#### YOUR GOAL:
Using the records below, write out again exactly the lines that begin at the line containing "ATOM 34 O O" and end at the line containing "ATOM 53 N N", and no other lines.

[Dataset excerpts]
◇ ◇ ◇ ◇ ◇
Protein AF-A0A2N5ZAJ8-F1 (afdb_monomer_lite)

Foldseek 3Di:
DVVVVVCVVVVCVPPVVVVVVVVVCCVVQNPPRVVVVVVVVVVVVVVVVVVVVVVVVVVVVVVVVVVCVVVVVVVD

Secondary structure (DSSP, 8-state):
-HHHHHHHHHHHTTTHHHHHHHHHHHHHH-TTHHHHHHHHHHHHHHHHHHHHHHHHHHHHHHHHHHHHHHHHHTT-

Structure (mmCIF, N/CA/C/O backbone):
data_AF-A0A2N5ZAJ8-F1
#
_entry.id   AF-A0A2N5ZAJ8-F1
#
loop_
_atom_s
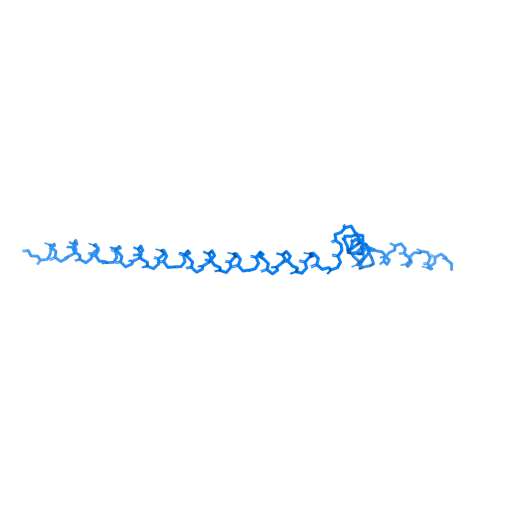ite.group_PDB
_atom_site.id
_atom_site.type_symbol
_atom_site.label_atom_id
_atom_site.label_alt_id
_atom_site.label_comp_id
_atom_site.label_asym_id
_atom_site.label_entity_id
_atom_site.label_seq_id
_atom_site.pdbx_PDB_ins_code
_atom_site.Cartn_x
_atom_site.Cartn_y
_atom_site.Cartn_z
_atom_site.occupancy
_atom_site.B_iso_or_equiv
_atom_site.auth_seq_id
_atom_site.auth_comp_id
_atom_site.auth_asym_id
_atom_site.auth_atom_id
_atom_site.pdbx_PDB_model_num
ATOM 1 N N . MET A 1 1 ? 36.786 0.988 -18.514 1.00 81.81 1 MET A N 1
ATOM 2 C CA . MET A 1 1 ? 36.154 -0.198 -19.135 1.00 81.81 1 MET A CA 1
ATOM 3 C C . MET A 1 1 ? 35.886 -1.303 -18.116 1.00 81.81 1 MET A C 1
ATOM 5 O O . MET A 1 1 ? 34.721 -1.530 -17.840 1.00 81.81 1 MET A O 1
ATOM 9 N N . ILE A 1 2 ? 36.899 -1.927 -17.492 1.00 83.00 2 ILE A N 1
ATOM 10 C CA . ILE A 1 2 ? 36.684 -2.975 -16.460 1.00 83.00 2 ILE A CA 1
ATOM 11 C C . ILE A 1 2 ? 35.984 -2.419 -15.209 1.00 83.00 2 ILE A C 1
ATOM 13 O O . ILE A 1 2 ? 34.995 -2.986 -14.761 1.00 83.00 2 ILE A O 1
ATOM 17 N N . SER A 1 3 ? 36.432 -1.265 -14.700 1.00 76.44 3 SER A N 1
ATOM 18 C CA . SER A 1 3 ? 35.766 -0.573 -13.582 1.00 76.44 3 SER A CA 1
ATOM 19 C C . SER A 1 3 ? 34.312 -0.205 -13.920 1.00 76.44 3 SER A C 1
ATOM 21 O O . SER A 1 3 ? 33.408 -0.495 -13.153 1.00 76.44 3 SER A O 1
ATOM 23 N N . THR A 1 4 ? 34.061 0.300 -15.132 1.00 77.81 4 THR A N 1
ATOM 24 C CA . THR A 1 4 ? 32.713 0.612 -15.641 1.00 77.81 4 THR A CA 1
ATOM 25 C C . THR A 1 4 ? 31.796 -0.616 -15.679 1.00 77.81 4 THR A C 1
ATOM 27 O O . THR A 1 4 ? 30.640 -0.528 -15.282 1.00 77.81 4 THR A O 1
ATOM 30 N N . LEU A 1 5 ? 32.309 -1.768 -16.122 1.00 77.19 5 LEU A N 1
ATOM 31 C CA . LEU A 1 5 ? 31.566 -3.029 -16.156 1.00 77.19 5 LEU A CA 1
ATOM 32 C C . LEU A 1 5 ? 31.264 -3.545 -14.741 1.00 77.19 5 LEU A C 1
ATOM 34 O O . LEU A 1 5 ? 30.154 -3.995 -14.477 1.00 77.19 5 LEU A O 1
ATOM 38 N N . LEU A 1 6 ? 32.224 -3.423 -13.821 1.00 76.06 6 LEU A N 1
ATOM 39 C CA . LEU A 1 6 ? 32.054 -3.789 -12.416 1.00 76.06 6 LEU A CA 1
ATOM 40 C C . LEU A 1 6 ? 31.037 -2.880 -11.714 1.00 76.06 6 LEU A C 1
ATOM 42 O O . LEU A 1 6 ? 30.224 -3.371 -10.944 1.00 76.06 6 LEU A O 1
ATOM 46 N N . THR A 1 7 ? 31.027 -1.579 -12.007 1.00 74.75 7 THR A N 1
ATOM 47 C CA . THR A 1 7 ? 30.007 -0.644 -11.511 1.00 74.75 7 THR A CA 1
ATOM 48 C C . THR A 1 7 ? 28.627 -0.961 -12.066 1.00 74.75 7 THR A C 1
ATOM 50 O O . THR A 1 7 ? 27.657 -0.833 -11.331 1.00 74.75 7 THR A O 1
ATOM 53 N N . ILE A 1 8 ? 28.521 -1.401 -13.325 1.00 74.75 8 ILE A N 1
ATOM 54 C CA . ILE A 1 8 ? 27.251 -1.890 -13.865 1.00 74.75 8 ILE A CA 1
ATOM 55 C C . ILE A 1 8 ? 26.823 -3.113 -13.058 1.00 74.75 8 ILE A C 1
ATOM 57 O O . ILE A 1 8 ? 25.791 -3.019 -12.424 1.00 74.75 8 ILE A O 1
ATOM 61 N N . VAL A 1 9 ? 27.631 -4.178 -12.969 1.00 73.56 9 VAL A N 1
ATOM 62 C CA . VAL A 1 9 ? 27.287 -5.444 -12.279 1.00 73.56 9 VAL A CA 1
ATOM 63 C C . VAL A 1 9 ? 27.023 -5.278 -10.773 1.00 73.56 9 VAL A C 1
ATOM 65 O O . VAL A 1 9 ? 26.059 -5.836 -10.260 1.00 73.56 9 VAL A O 1
ATOM 68 N N . LEU A 1 10 ? 27.836 -4.500 -10.053 1.00 69.38 10 LEU A N 1
ATOM 69 C CA . LEU A 1 10 ? 27.636 -4.222 -8.623 1.00 69.38 10 LEU A CA 1
ATOM 70 C C . LEU A 1 10 ? 26.525 -3.196 -8.378 1.00 69.38 10 LEU A C 1
ATOM 72 O O . LEU A 1 10 ? 25.860 -3.241 -7.347 1.00 69.38 10 LEU A O 1
ATOM 76 N N . GLY A 1 11 ? 26.311 -2.274 -9.318 1.00 65.31 11 GLY A N 1
ATOM 77 C CA . GLY A 1 11 ? 25.273 -1.253 -9.240 1.00 65.31 11 GLY A CA 1
ATOM 78 C C . GLY A 1 11 ? 23.865 -1.807 -9.433 1.00 65.31 11 GLY A C 1
ATOM 79 O O . GLY A 1 11 ? 22.927 -1.187 -8.944 1.00 65.31 11 GLY A O 1
ATOM 80 N N . ILE A 1 12 ? 23.701 -2.969 -10.081 1.00 62.50 12 ILE A N 1
ATOM 81 C CA . ILE A 1 12 ? 22.387 -3.616 -10.272 1.00 62.50 12 ILE A CA 1
ATOM 82 C C . ILE A 1 12 ? 21.813 -4.120 -8.939 1.00 62.50 12 ILE A C 1
ATOM 84 O O . ILE A 1 12 ? 20.629 -3.909 -8.690 1.00 62.50 12 ILE A O 1
ATOM 88 N N . ILE A 1 13 ? 22.668 -4.631 -8.041 1.00 66.56 13 ILE A N 1
ATOM 89 C CA . ILE A 1 13 ? 22.297 -5.397 -6.829 1.00 66.56 13 ILE A CA 1
ATOM 90 C C . ILE A 1 13 ? 21.648 -4.541 -5.713 1.00 66.56 13 ILE A C 1
ATOM 92 O O . ILE A 1 13 ? 21.161 -5.074 -4.719 1.00 66.56 13 ILE A O 1
ATOM 96 N N . GLY A 1 14 ? 21.593 -3.210 -5.841 1.00 65.94 14 GLY A N 1
ATOM 97 C CA . GLY A 1 14 ? 21.086 -2.338 -4.765 1.00 65.94 14 GLY A CA 1
ATOM 98 C C . GLY A 1 14 ? 19.770 -1.599 -5.027 1.00 65.94 14 GLY A C 1
ATOM 99 O O . GLY A 1 14 ? 19.056 -1.269 -4.084 1.00 65.94 14 GLY A O 1
ATOM 100 N N . GLY A 1 15 ? 19.434 -1.290 -6.280 1.00 80.62 15 GLY A N 1
ATOM 101 C CA . GLY A 1 15 ? 18.361 -0.326 -6.574 1.00 80.62 15 GLY A CA 1
ATOM 102 C C . GLY A 1 15 ? 17.802 -0.373 -7.999 1.00 80.62 15 GLY A C 1
ATOM 103 O O . GLY A 1 15 ? 16.578 -0.381 -8.153 1.00 80.62 15 GLY A O 1
ATOM 104 N N . PRO A 1 16 ? 18.643 -0.468 -9.046 1.00 82.94 16 PRO A N 1
ATOM 105 C CA . PRO A 1 16 ? 18.178 -0.598 -10.424 1.00 82.94 16 PRO A CA 1
ATOM 106 C C . PRO A 1 16 ? 17.333 -1.854 -10.660 1.00 82.94 16 PRO A C 1
ATOM 108 O O . PRO A 1 16 ? 16.359 -1.782 -11.404 1.00 82.94 16 PRO A O 1
ATOM 111 N N . GLU A 1 17 ? 17.634 -2.978 -9.998 1.00 80.38 17 GLU A N 1
ATOM 112 C CA . GLU A 1 17 ? 16.838 -4.211 -10.110 1.00 80.38 17 GLU A CA 1
ATOM 113 C C . GLU A 1 17 ? 15.404 -4.036 -9.609 1.00 80.38 17 GLU A C 1
ATOM 115 O O . GLU A 1 17 ? 14.461 -4.436 -10.291 1.00 80.38 17 GLU A O 1
ATOM 120 N N . ILE A 1 18 ? 15.215 -3.369 -8.465 1.00 86.56 18 ILE A N 1
ATOM 121 C CA . ILE A 1 18 ? 13.871 -3.090 -7.943 1.00 86.56 18 ILE A CA 1
ATOM 122 C C . ILE A 1 18 ? 13.107 -2.172 -8.898 1.00 86.56 18 ILE A C 1
ATOM 124 O O . ILE A 1 18 ? 11.924 -2.399 -9.141 1.00 86.56 18 ILE A O 1
ATOM 128 N N . ILE A 1 19 ? 13.771 -1.175 -9.488 1.00 89.25 19 ILE A N 1
ATOM 129 C CA . ILE A 1 19 ? 13.163 -0.297 -10.496 1.00 89.25 19 ILE A CA 1
ATOM 130 C C . ILE A 1 19 ? 12.762 -1.079 -11.751 1.00 89.25 19 ILE A C 1
ATOM 132 O O . ILE A 1 19 ? 11.658 -0.888 -12.254 1.00 89.25 19 ILE A O 1
ATOM 136 N N . ILE A 1 20 ? 13.608 -1.987 -12.239 1.00 89.38 20 ILE A N 1
ATOM 137 C CA . ILE A 1 20 ? 13.303 -2.834 -13.400 1.00 89.38 20 ILE A CA 1
ATOM 138 C C . ILE A 1 20 ? 12.107 -3.746 -13.108 1.00 89.38 20 ILE A C 1
ATOM 140 O O . ILE A 1 20 ? 11.175 -3.805 -13.910 1.00 89.38 20 ILE A O 1
ATOM 144 N N . ILE A 1 21 ? 12.084 -4.406 -11.947 1.00 88.94 21 ILE A N 1
ATOM 145 C CA . ILE A 1 21 ? 10.959 -5.250 -11.522 1.00 88.94 21 ILE A CA 1
ATOM 146 C C . ILE A 1 21 ? 9.683 -4.410 -11.394 1.00 88.94 21 ILE A C 1
ATOM 148 O O . ILE A 1 21 ? 8.630 -4.810 -11.891 1.00 88.94 21 ILE A O 1
ATOM 152 N N . ALA A 1 22 ? 9.773 -3.225 -10.787 1.00 89.12 22 ALA A N 1
ATOM 153 C CA . ALA A 1 22 ? 8.649 -2.308 -10.660 1.00 89.12 22 ALA A CA 1
ATOM 154 C C . ALA A 1 22 ? 8.110 -1.889 -12.032 1.00 89.12 22 ALA A C 1
ATOM 156 O O . ALA A 1 22 ? 6.898 -1.895 -12.215 1.00 89.12 22 ALA A O 1
ATOM 157 N N . ILE A 1 23 ? 8.977 -1.596 -13.008 1.00 92.25 23 ILE A N 1
ATOM 158 C CA . ILE A 1 23 ? 8.581 -1.271 -14.386 1.00 92.25 23 ILE A CA 1
ATOM 159 C C . ILE A 1 23 ? 7.897 -2.464 -15.060 1.00 92.25 23 ILE A C 1
ATOM 161 O O . ILE A 1 23 ? 6.844 -2.283 -15.667 1.00 92.25 23 ILE A O 1
ATOM 165 N N . ILE A 1 24 ? 8.436 -3.681 -14.934 1.00 92.50 24 ILE A N 1
ATOM 166 C CA . ILE A 1 24 ? 7.814 -4.889 -15.502 1.00 92.50 24 ILE A CA 1
ATOM 167 C C . ILE A 1 24 ? 6.408 -5.080 -14.926 1.00 92.50 24 ILE A C 1
ATOM 169 O O . ILE A 1 24 ? 5.442 -5.234 -15.672 1.00 92.50 24 ILE A O 1
ATOM 173 N N . ILE A 1 25 ? 6.268 -4.999 -13.603 1.00 92.00 25 ILE A N 1
ATOM 174 C CA . ILE A 1 25 ? 4.972 -5.086 -12.925 1.00 92.00 25 ILE A CA 1
ATOM 175 C C . ILE A 1 25 ? 4.044 -3.949 -13.384 1.00 92.00 25 ILE A C 1
ATOM 177 O O . ILE A 1 25 ? 2.864 -4.184 -13.640 1.00 92.00 25 ILE A O 1
ATOM 181 N N . LEU A 1 26 ? 4.561 -2.730 -13.549 1.00 92.56 26 LEU A N 1
ATOM 182 C CA . LEU A 1 26 ? 3.801 -1.574 -14.025 1.00 92.56 26 LEU A CA 1
ATOM 183 C C . LEU A 1 26 ? 3.297 -1.749 -15.458 1.00 92.56 26 LEU A C 1
ATOM 185 O O . LEU A 1 26 ? 2.231 -1.241 -15.776 1.00 92.56 26 LEU A O 1
ATOM 189 N N . VAL A 1 27 ? 4.033 -2.441 -16.326 1.00 93.25 27 VAL A N 1
ATOM 190 C CA . VAL A 1 27 ? 3.604 -2.721 -17.705 1.00 93.25 27 VAL A CA 1
ATOM 191 C C . VAL A 1 27 ? 2.576 -3.852 -17.732 1.00 93.25 27 VAL A C 1
ATOM 193 O O . VAL A 1 27 ? 1.555 -3.724 -18.401 1.00 93.25 27 VAL A O 1
ATOM 196 N N . LEU A 1 28 ? 2.799 -4.926 -16.968 1.00 92.56 28 LEU A N 1
ATOM 197 C CA . LEU A 1 28 ? 1.887 -6.076 -16.906 1.00 92.56 28 LEU A CA 1
ATOM 198 C C . LEU A 1 28 ? 0.541 -5.720 -16.267 1.00 92.56 28 LEU A C 1
ATOM 200 O O . LEU A 1 28 ? -0.521 -6.093 -16.764 1.00 92.56 28 LEU A O 1
ATOM 204 N N . PHE A 1 29 ? 0.584 -4.994 -15.153 1.00 91.44 29 PHE A N 1
ATOM 205 C CA . PHE A 1 29 ? -0.606 -4.612 -14.406 1.00 91.44 29 PHE A CA 1
ATOM 206 C C . PHE A 1 29 ? -1.075 -3.198 -14.745 1.00 91.44 29 PHE A C 1
ATOM 208 O O . PHE A 1 29 ? -2.218 -2.878 -14.474 1.00 91.44 29 PHE A O 1
ATOM 215 N N . GLY A 1 30 ? -0.274 -2.339 -15.366 1.00 86.69 30 GLY A N 1
ATOM 216 C CA . GLY A 1 30 ? -0.624 -0.933 -15.582 1.00 86.69 30 GLY A CA 1
ATOM 217 C C . GLY A 1 30 ? -0.424 -0.077 -14.324 1.00 86.69 30 GLY A C 1
ATOM 218 O O . GLY A 1 30 ? -0.697 -0.498 -13.198 1.00 86.69 30 GLY A O 1
ATOM 219 N N . GLY A 1 31 ? -0.031 1.189 -14.505 1.00 84.94 31 GLY A N 1
ATOM 220 C CA . GLY A 1 31 ? 0.268 2.093 -13.384 1.00 84.94 31 GLY A CA 1
ATOM 221 C C . GLY A 1 31 ? -0.903 2.489 -12.487 1.00 84.94 31 GLY A C 1
ATOM 222 O O . GLY A 1 31 ? -0.696 3.064 -11.422 1.00 84.94 31 GLY A O 1
ATOM 223 N N . ARG A 1 32 ? -2.134 2.153 -12.879 1.00 86.81 32 ARG A N 1
ATOM 224 C CA . ARG A 1 32 ? -3.347 2.473 -12.114 1.00 86.81 32 ARG A CA 1
ATOM 225 C C . ARG A 1 32 ? -3.828 1.328 -11.224 1.00 86.81 32 ARG A C 1
ATOM 227 O O . ARG A 1 32 ? -4.401 1.605 -10.175 1.00 86.81 32 ARG A O 1
ATOM 234 N N . LYS A 1 33 ? -3.549 0.070 -11.586 1.00 89.12 33 LYS A N 1
ATOM 235 C CA . LYS A 1 33 ? -4.079 -1.103 -10.871 1.00 89.12 33 LYS A CA 1
ATOM 236 C C . LYS A 1 33 ? -3.428 -1.307 -9.506 1.00 89.12 33 LYS A C 1
ATOM 238 O O . LYS A 1 33 ? -4.131 -1.638 -8.563 1.00 89.12 33 LYS A O 1
ATOM 243 N N . ILE A 1 34 ? -2.128 -1.047 -9.349 1.00 88.75 34 ILE A N 1
ATOM 244 C CA . ILE A 1 34 ? -1.472 -1.181 -8.036 1.00 88.75 34 ILE A CA 1
ATOM 245 C C . ILE A 1 34 ? -2.020 -0.184 -6.999 1.00 88.75 34 ILE A C 1
ATOM 247 O O . ILE A 1 34 ? -2.455 -0.632 -5.937 1.00 88.75 34 ILE A O 1
ATOM 251 N N . PRO A 1 35 ? -2.097 1.134 -7.280 1.00 86.94 35 PRO A N 1
ATOM 252 C CA . PRO A 1 35 ? -2.704 2.086 -6.349 1.00 86.94 35 PRO A CA 1
ATOM 253 C C . PRO A 1 35 ? -4.181 1.799 -6.055 1.00 86.94 35 PRO A C 1
ATOM 255 O O . PRO A 1 35 ? -4.650 2.034 -4.944 1.00 86.94 35 PRO A O 1
ATOM 258 N N . GLU A 1 36 ? -4.927 1.306 -7.043 1.00 92.38 36 GLU A N 1
ATOM 259 C CA . GLU A 1 36 ? -6.340 0.955 -6.901 1.00 92.38 36 GLU A CA 1
ATOM 260 C C . GLU A 1 36 ? -6.540 -0.264 -5.988 1.00 92.38 36 GLU A C 1
ATOM 262 O O . GLU A 1 36 ? -7.336 -0.197 -5.050 1.00 92.38 36 GLU A O 1
ATOM 267 N N . LEU A 1 37 ? -5.738 -1.318 -6.172 1.00 92.38 37 LEU A N 1
ATOM 268 C CA . LEU A 1 37 ? -5.715 -2.489 -5.292 1.00 92.38 37 LEU A CA 1
ATOM 269 C C . LEU A 1 37 ? -5.288 -2.118 -3.867 1.00 92.38 37 LEU A C 1
ATOM 271 O O . LEU A 1 37 ? -5.931 -2.540 -2.911 1.00 92.38 37 LEU A O 1
ATOM 275 N N . MET A 1 38 ? -4.257 -1.280 -3.709 1.00 93.19 38 MET A N 1
ATOM 276 C CA . MET A 1 38 ? -3.820 -0.793 -2.394 1.00 93.19 38 MET A CA 1
ATOM 277 C C . MET A 1 38 ? -4.914 0.010 -1.684 1.00 93.19 38 MET A C 1
ATOM 279 O O . MET A 1 38 ? -5.121 -0.162 -0.485 1.00 93.19 38 MET A O 1
ATOM 283 N N . LYS A 1 39 ? -5.646 0.867 -2.408 1.00 95.06 39 LYS A N 1
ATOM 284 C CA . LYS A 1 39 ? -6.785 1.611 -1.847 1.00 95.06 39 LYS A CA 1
◇ ◇ ◇ ◇ ◇
#### RESULT OF THIS EXERCISE:
ATOM 34 O O . LEU A 1 5 ? 30.154 -3.995 -14.477 1.00 77.19 5 LEU A O 1
ATOM 38 N N . LEU A 1 6 ? 32.224 -3.423 -13.821 1.00 76.06 6 LEU A N 1
ATOM 39 C CA . LEU A 1 6 ? 32.054 -3.789 -12.416 1.00 76.06 6 LEU A CA 1
ATOM 40 C C . LEU A 1 6 ? 31.037 -2.880 -11.714 1.00 76.06 6 LEU A C 1
ATOM 42 O O . LEU A 1 6 ? 30.224 -3.371 -10.944 1.00 76.06 6 LEU A O 1
ATOM 46 N N . THR A 1 7 ? 31.027 -1.579 -12.007 1.00 74.75 7 THR A N 1
ATOM 47 C CA . THR A 1 7 ? 30.007 -0.644 -11.511 1.00 74.75 7 THR A CA 1
ATOM 48 C C . THR A 1 7 ? 28.627 -0.961 -12.066 1.00 74.75 7 THR A C 1
ATOM 50 O O . THR A 1 7 ? 27.657 -0.833 -11.331 1.00 74.75 7 THR A O 1
ATOM 53 N N . ILE A 1 8 ? 28.521 -1.401 -13.325 1.00 74.75 8 ILE A N 1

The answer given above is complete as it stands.